Fix a unit vector $x \in \mathbb{R}^d$. Let $g_1, \ldots, g_k \sim \mathcal{N}(0, I_d)$ be independent standard Gaussian vectors. Define

\[ Y_i = \langle g_i, x \rangle, \qquad i = 1, \ldots, k. \]

Since $x$ is a fixed unit vector and $g_i$ is an isotropic Gaussian, $Y_i = g_i^\top x \sim \mathcal{N}(0, \|x\|^2) = \mathcal{N}(0, 1)$. The $Y_i$ are i.i.d.

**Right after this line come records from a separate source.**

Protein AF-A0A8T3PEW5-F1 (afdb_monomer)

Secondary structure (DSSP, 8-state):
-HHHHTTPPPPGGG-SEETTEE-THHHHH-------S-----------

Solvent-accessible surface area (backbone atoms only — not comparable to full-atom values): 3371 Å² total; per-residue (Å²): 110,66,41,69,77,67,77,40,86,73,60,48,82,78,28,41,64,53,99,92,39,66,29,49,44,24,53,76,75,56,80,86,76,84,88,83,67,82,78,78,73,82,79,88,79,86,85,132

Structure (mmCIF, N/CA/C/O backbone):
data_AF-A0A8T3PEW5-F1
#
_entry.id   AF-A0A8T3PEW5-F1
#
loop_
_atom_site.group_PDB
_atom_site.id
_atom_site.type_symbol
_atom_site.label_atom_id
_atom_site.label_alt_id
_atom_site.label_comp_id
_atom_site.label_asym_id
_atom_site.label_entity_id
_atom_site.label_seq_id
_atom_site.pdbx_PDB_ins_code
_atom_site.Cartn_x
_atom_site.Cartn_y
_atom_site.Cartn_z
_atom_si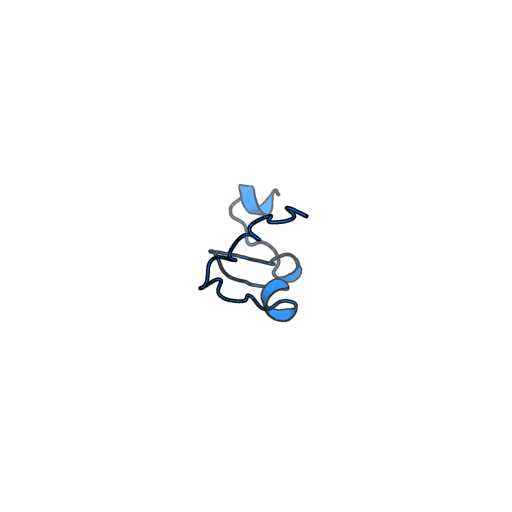te.occupancy
_atom_site.B_iso_or_equiv
_atom_site.auth_seq_id
_atom_site.auth_comp_id
_atom_site.auth_asym_id
_atom_site.auth_atom_id
_atom_site.pdbx_PDB_model_num
ATOM 1 N N . LEU A 1 1 ? 3.001 6.062 9.792 1.00 74.06 1 LEU A N 1
ATOM 2 C CA . LEU A 1 1 ? 3.354 4.718 10.307 1.00 74.06 1 LEU A CA 1
ATOM 3 C C . LEU A 1 1 ? 2.356 4.230 11.348 1.00 74.06 1 LEU A C 1
ATOM 5 O O . LEU A 1 1 ? 2.023 3.059 11.318 1.00 74.06 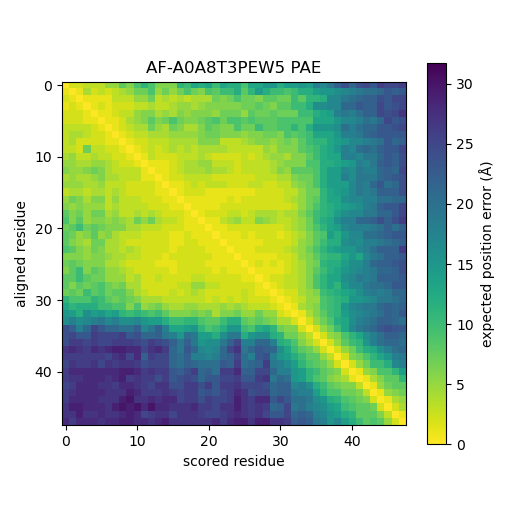1 LEU A O 1
ATOM 9 N N . GLU A 1 2 ? 1.832 5.109 12.204 1.00 79.50 2 GLU A N 1
ATOM 10 C CA . GLU A 1 2 ? 0.820 4.765 13.220 1.00 79.50 2 GLU A CA 1
ATOM 11 C C . GLU A 1 2 ? -0.391 4.011 12.651 1.00 79.50 2 GLU A C 1
ATOM 13 O O . GLU A 1 2 ? -0.728 2.960 13.169 1.00 79.50 2 GLU A O 1
ATOM 18 N N . CYS A 1 3 ? -0.979 4.446 11.527 1.00 77.12 3 CYS A N 1
ATOM 19 C CA . CYS A 1 3 ? -2.100 3.704 10.931 1.00 77.12 3 CYS A CA 1
ATOM 20 C C . CYS A 1 3 ? -1.741 2.262 10.537 1.00 77.12 3 CYS A C 1
ATOM 22 O O . CYS A 1 3 ? -2.560 1.378 10.714 1.00 77.12 3 CYS A O 1
ATOM 24 N N . TRP A 1 4 ? -0.521 2.017 10.050 1.00 75.38 4 TRP A N 1
ATOM 25 C CA . TRP A 1 4 ? -0.070 0.670 9.683 1.00 75.38 4 TRP A CA 1
ATOM 26 C C . TRP A 1 4 ? 0.111 -0.226 10.912 1.00 75.38 4 TRP A C 1
ATOM 28 O O . TRP A 1 4 ? -0.279 -1.386 10.896 1.00 75.38 4 TRP A O 1
ATOM 38 N N . PHE A 1 5 ? 0.685 0.316 11.989 1.00 84.06 5 PHE A N 1
ATOM 39 C CA . PHE A 1 5 ? 0.870 -0.430 13.236 1.00 84.06 5 PHE A CA 1
ATOM 40 C C . PHE A 1 5 ? -0.440 -0.667 13.995 1.00 84.06 5 PHE A C 1
ATOM 42 O O . PHE A 1 5 ? -0.564 -1.679 14.677 1.00 84.06 5 PHE A O 1
ATOM 49 N N . ASP A 1 6 ? -1.409 0.234 13.845 1.00 88.38 6 ASP A N 1
ATOM 50 C CA . ASP A 1 6 ? -2.729 0.144 14.475 1.00 88.38 6 ASP A CA 1
ATOM 51 C C . ASP A 1 6 ? -3.768 -0.606 13.618 1.00 88.38 6 ASP A C 1
ATOM 53 O O . ASP A 1 6 ? -4.953 -0.565 13.945 1.00 88.38 6 ASP A O 1
ATOM 57 N N . ASP A 1 7 ? -3.362 -1.219 12.499 1.00 81.50 7 ASP A N 1
ATOM 58 C CA . ASP A 1 7 ? -4.259 -1.870 11.525 1.00 81.50 7 ASP A CA 1
ATOM 59 C C . ASP A 1 7 ? -5.426 -0.966 11.066 1.00 81.50 7 ASP A C 1
ATOM 61 O O . ASP A 1 7 ? -6.566 -1.378 10.848 1.00 81.50 7 ASP A O 1
ATOM 65 N N . ARG A 1 8 ? -5.144 0.335 10.953 1.00 88.69 8 ARG A N 1
ATOM 66 C CA . ARG A 1 8 ? -6.072 1.345 10.447 1.00 88.69 8 ARG A CA 1
ATOM 67 C C . ARG A 1 8 ? -5.856 1.543 8.949 1.00 88.69 8 ARG A C 1
ATOM 6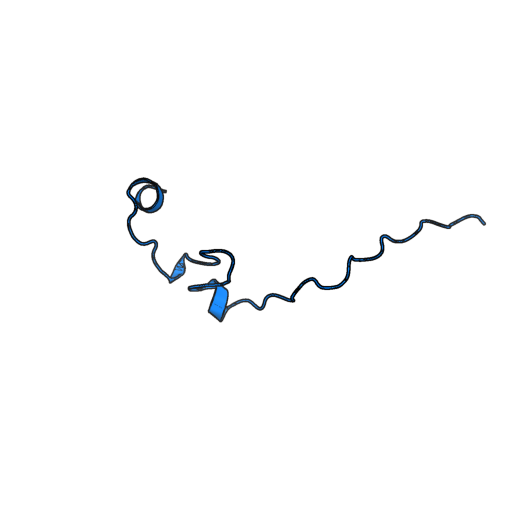9 O O . ARG A 1 8 ? -4.710 1.563 8.491 1.00 88.69 8 ARG A O 1
ATOM 76 N N . PRO A 1 9 ? -6.928 1.802 8.182 1.00 82.94 9 PRO A N 1
ATOM 77 C CA . PRO A 1 9 ? -6.807 2.039 6.752 1.00 82.94 9 PRO A CA 1
ATOM 78 C C . PRO A 1 9 ? -5.881 3.229 6.465 1.00 82.94 9 PRO A C 1
ATOM 80 O O . PRO A 1 9 ? -6.020 4.316 7.039 1.00 82.94 9 PRO A O 1
ATOM 83 N N . ILE A 1 10 ? -4.923 3.017 5.562 1.00 85.62 10 ILE A N 1
ATOM 84 C CA . ILE A 1 10 ? -4.088 4.084 5.009 1.00 85.62 10 ILE A CA 1
ATOM 85 C C . ILE A 1 10 ? -4.920 4.837 3.967 1.00 85.62 10 ILE A C 1
ATOM 87 O O . ILE A 1 10 ? -5.680 4.239 3.210 1.00 85.62 10 ILE A O 1
ATOM 91 N N . ARG A 1 11 ? -4.784 6.165 3.938 1.00 88.94 11 ARG A N 1
ATOM 92 C CA . ARG A 1 11 ? -5.485 7.022 2.973 1.00 88.94 11 ARG A CA 1
ATOM 93 C C . ARG A 1 11 ? -5.098 6.645 1.543 1.00 88.94 11 ARG A C 1
ATOM 95 O O . ARG A 1 11 ? -3.911 6.474 1.261 1.00 88.94 11 ARG A O 1
ATOM 102 N N . GLU A 1 12 ? -6.081 6.575 0.650 1.00 83.56 12 GLU A N 1
ATOM 103 C CA . GLU A 1 12 ? -5.897 6.119 -0.735 1.00 83.56 12 GLU A CA 1
ATOM 104 C C . GLU A 1 12 ? -4.876 6.964 -1.504 1.00 83.56 12 GLU A C 1
ATOM 106 O O . GLU A 1 12 ? -4.103 6.439 -2.302 1.00 83.56 12 GLU A O 1
ATOM 111 N N . GLU A 1 13 ? -4.803 8.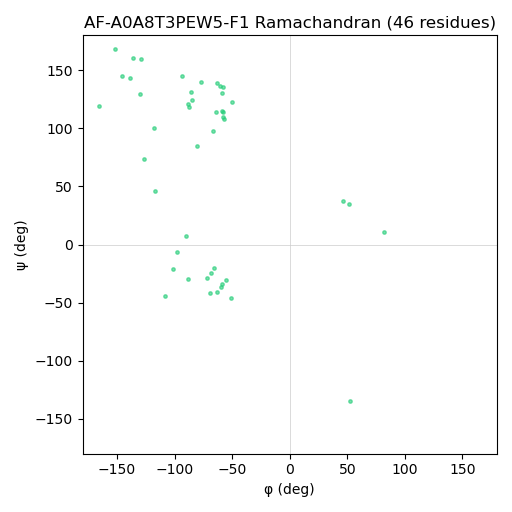264 -1.216 1.00 85.56 13 GLU A N 1
ATOM 112 C CA . GLU A 1 13 ? -3.855 9.169 -1.880 1.00 85.56 13 GLU A CA 1
ATOM 113 C C . GLU A 1 13 ? -2.379 8.858 -1.574 1.00 85.56 13 GLU A C 1
ATOM 115 O O . GLU A 1 13 ? -1.495 9.275 -2.319 1.00 85.56 13 GLU A O 1
ATOM 120 N N . TYR A 1 14 ? -2.096 8.143 -0.482 1.00 85.75 14 TYR A N 1
ATOM 121 C CA . TYR A 1 14 ? -0.740 7.709 -0.117 1.00 85.75 14 TYR A CA 1
ATOM 122 C C . TYR A 1 14 ? -0.443 6.276 -0.534 1.00 85.75 14 TYR A C 1
ATOM 124 O O . TYR A 1 14 ? 0.682 5.799 -0.383 1.00 85.75 14 TYR A O 1
ATOM 132 N N . LEU A 1 15 ? -1.455 5.582 -1.032 1.00 88.25 15 LEU A N 1
ATOM 133 C CA . LEU A 1 15 ? -1.367 4.186 -1.372 1.00 88.25 15 LEU A CA 1
ATOM 134 C C . LEU A 1 15 ? -0.879 4.088 -2.820 1.00 88.25 15 LEU A C 1
ATOM 136 O O . LEU A 1 15 ? -1.470 4.668 -3.729 1.00 88.25 15 LEU A O 1
ATOM 140 N N . ILE A 1 16 ? 0.261 3.421 -3.010 1.0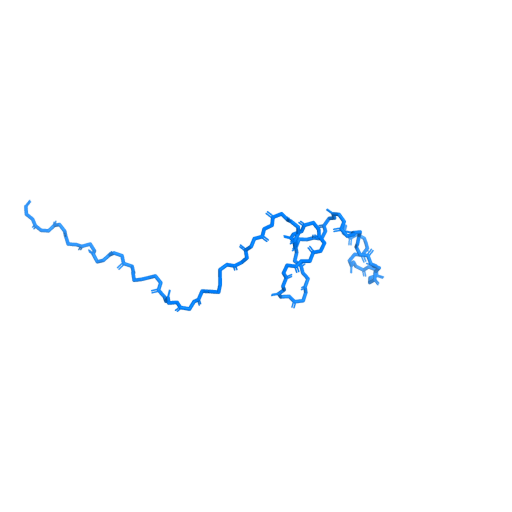0 89.44 16 ILE A N 1
ATOM 141 C CA . ILE A 1 16 ? 0.860 3.182 -4.332 1.00 89.44 16 ILE A CA 1
ATOM 142 C C . ILE A 1 16 ? 0.720 1.710 -4.713 1.00 89.44 16 ILE A C 1
ATOM 144 O O . ILE A 1 16 ? 0.329 1.387 -5.832 1.00 89.44 16 ILE A O 1
ATOM 148 N N . ALA A 1 17 ? 0.998 0.817 -3.768 1.00 86.62 17 ALA A N 1
ATOM 149 C CA . ALA A 1 17 ? 0.789 -0.610 -3.914 1.00 86.62 17 ALA A CA 1
ATOM 150 C C . ALA A 1 17 ? 0.216 -1.188 -2.619 1.00 86.62 17 ALA A C 1
ATOM 152 O O . ALA A 1 17 ? 0.597 -0.763 -1.529 1.00 86.62 17 ALA A O 1
ATOM 153 N N . ASP A 1 18 ? -0.681 -2.156 -2.758 1.00 88.00 18 ASP A N 1
ATOM 154 C CA . ASP A 1 18 ? -1.242 -2.944 -1.664 1.00 88.00 18 ASP A CA 1
ATOM 155 C C . ASP A 1 18 ? -1.508 -4.373 -2.145 1.00 88.00 18 ASP A C 1
ATOM 157 O O . ASP A 1 18 ? -1.831 -4.595 -3.313 1.00 88.00 18 ASP A O 1
ATOM 161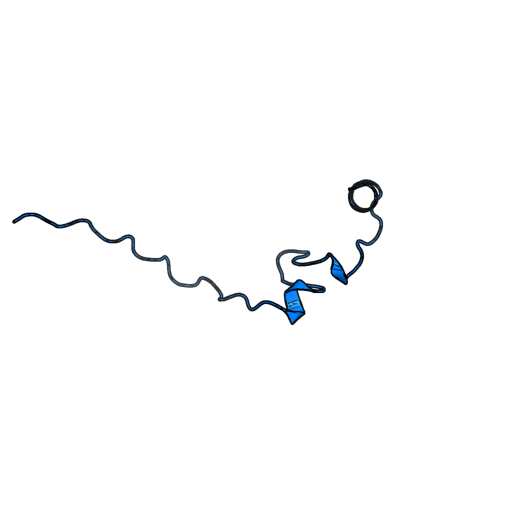 N N . ALA A 1 19 ? -1.312 -5.351 -1.259 1.00 84.75 19 ALA A N 1
ATOM 162 C CA . ALA A 1 19 ? -1.488 -6.777 -1.544 1.00 84.75 19 ALA A CA 1
ATOM 163 C C . ALA A 1 19 ? -0.842 -7.256 -2.870 1.00 84.75 19 ALA A C 1
ATOM 165 O O . ALA A 1 19 ? -1.401 -8.091 -3.581 1.00 84.75 19 ALA A O 1
ATOM 166 N N . GLY A 1 20 ? 0.334 -6.717 -3.219 1.00 87.38 20 GLY A N 1
ATOM 167 C CA . GLY A 1 20 ? 1.099 -7.113 -4.410 1.00 87.38 20 GLY A CA 1
ATOM 168 C C . GLY A 1 20 ? 0.653 -6.479 -5.733 1.00 87.38 20 GLY A C 1
ATOM 169 O O . GLY A 1 20 ? 1.125 -6.899 -6.784 1.00 87.38 20 GLY A O 1
ATOM 170 N N . LYS A 1 21 ? -0.228 -5.473 -5.712 1.00 89.81 21 LYS A N 1
ATOM 171 C CA . LYS A 1 21 ? -0.709 -4.766 -6.912 1.00 89.81 21 LYS A CA 1
ATOM 172 C C . LYS A 1 21 ? -0.739 -3.256 -6.705 1.00 89.81 21 LYS A C 1
ATOM 174 O O . LYS A 1 21 ? -0.765 -2.786 -5.571 1.00 89.81 21 LYS A O 1
ATOM 179 N N . LEU A 1 22 ? -0.762 -2.492 -7.800 1.00 91.75 22 LEU A N 1
ATOM 180 C CA . LEU A 1 22 ? -0.991 -1.048 -7.725 1.00 91.75 22 LEU A CA 1
ATOM 181 C C . LEU A 1 22 ? -2.384 -0.757 -7.162 1.00 91.75 22 LEU A C 1
ATOM 183 O O . LEU A 1 22 ? -3.361 -1.416 -7.520 1.00 91.75 22 LEU A O 1
ATOM 187 N N . ALA A 1 23 ? -2.471 0.248 -6.301 1.00 92.12 23 ALA A N 1
ATOM 188 C CA . ALA A 1 23 ? -3.715 0.696 -5.691 1.00 92.12 23 ALA A CA 1
ATOM 189 C C . ALA A 1 23 ? -3.618 2.191 -5.347 1.00 92.12 23 ALA A C 1
ATOM 191 O O . ALA A 1 23 ? -2.538 2.769 -5.462 1.00 92.12 23 ALA A O 1
ATOM 192 N N . GLY A 1 24 ? -4.743 2.823 -4.999 1.00 91.38 24 GLY A N 1
ATOM 193 C CA . GLY A 1 24 ? -4.809 4.256 -4.698 1.00 91.38 24 GLY A CA 1
ATOM 194 C C . GLY A 1 24 ? -4.209 5.130 -5.802 1.00 91.38 24 GLY A C 1
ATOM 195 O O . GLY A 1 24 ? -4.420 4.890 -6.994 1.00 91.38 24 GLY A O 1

Setting $Z = \sum_{i=1}^{k} Y_i^2$, we have $Z \sim \chi^2(k)$, a chi-squared distribution with $k$ degrees of freedom. The map $f(x) = \frac{1}{\sqrt{k}}(Y_1, \ldots, Y_k)$ satisfies

\[ \|f(x)\|^2 = \frac{1}{k} \sum_{i=1}^{k} Y_i^2 = \frac{Z}{k}. \]

We need to show $Z/k$ concentrates near $1 = \mathbb{E}[Z/k]$.

3.2 Chi-Squared Concentration via MGF

We bound both tails using the moment generating function (MGF) technique — the same Chernoff method used for sums of Bernoullis, adapted to chi-squared random variables.

Step 1: MGF of a chi-squared. For $Y \sim \mathcal{N}(0,1)$ and $t < 1/2$,

\[ M_{Y^2}(t) = \mathbb{E}[e^{t Y^2}] = \int_{-\infty}^{\infty} e^{ty^2} \frac{e^{-y^2/2}}{\sqrt{2\pi}} \, dy = \frac{1}{\sqrt{1 - 2t}}, \]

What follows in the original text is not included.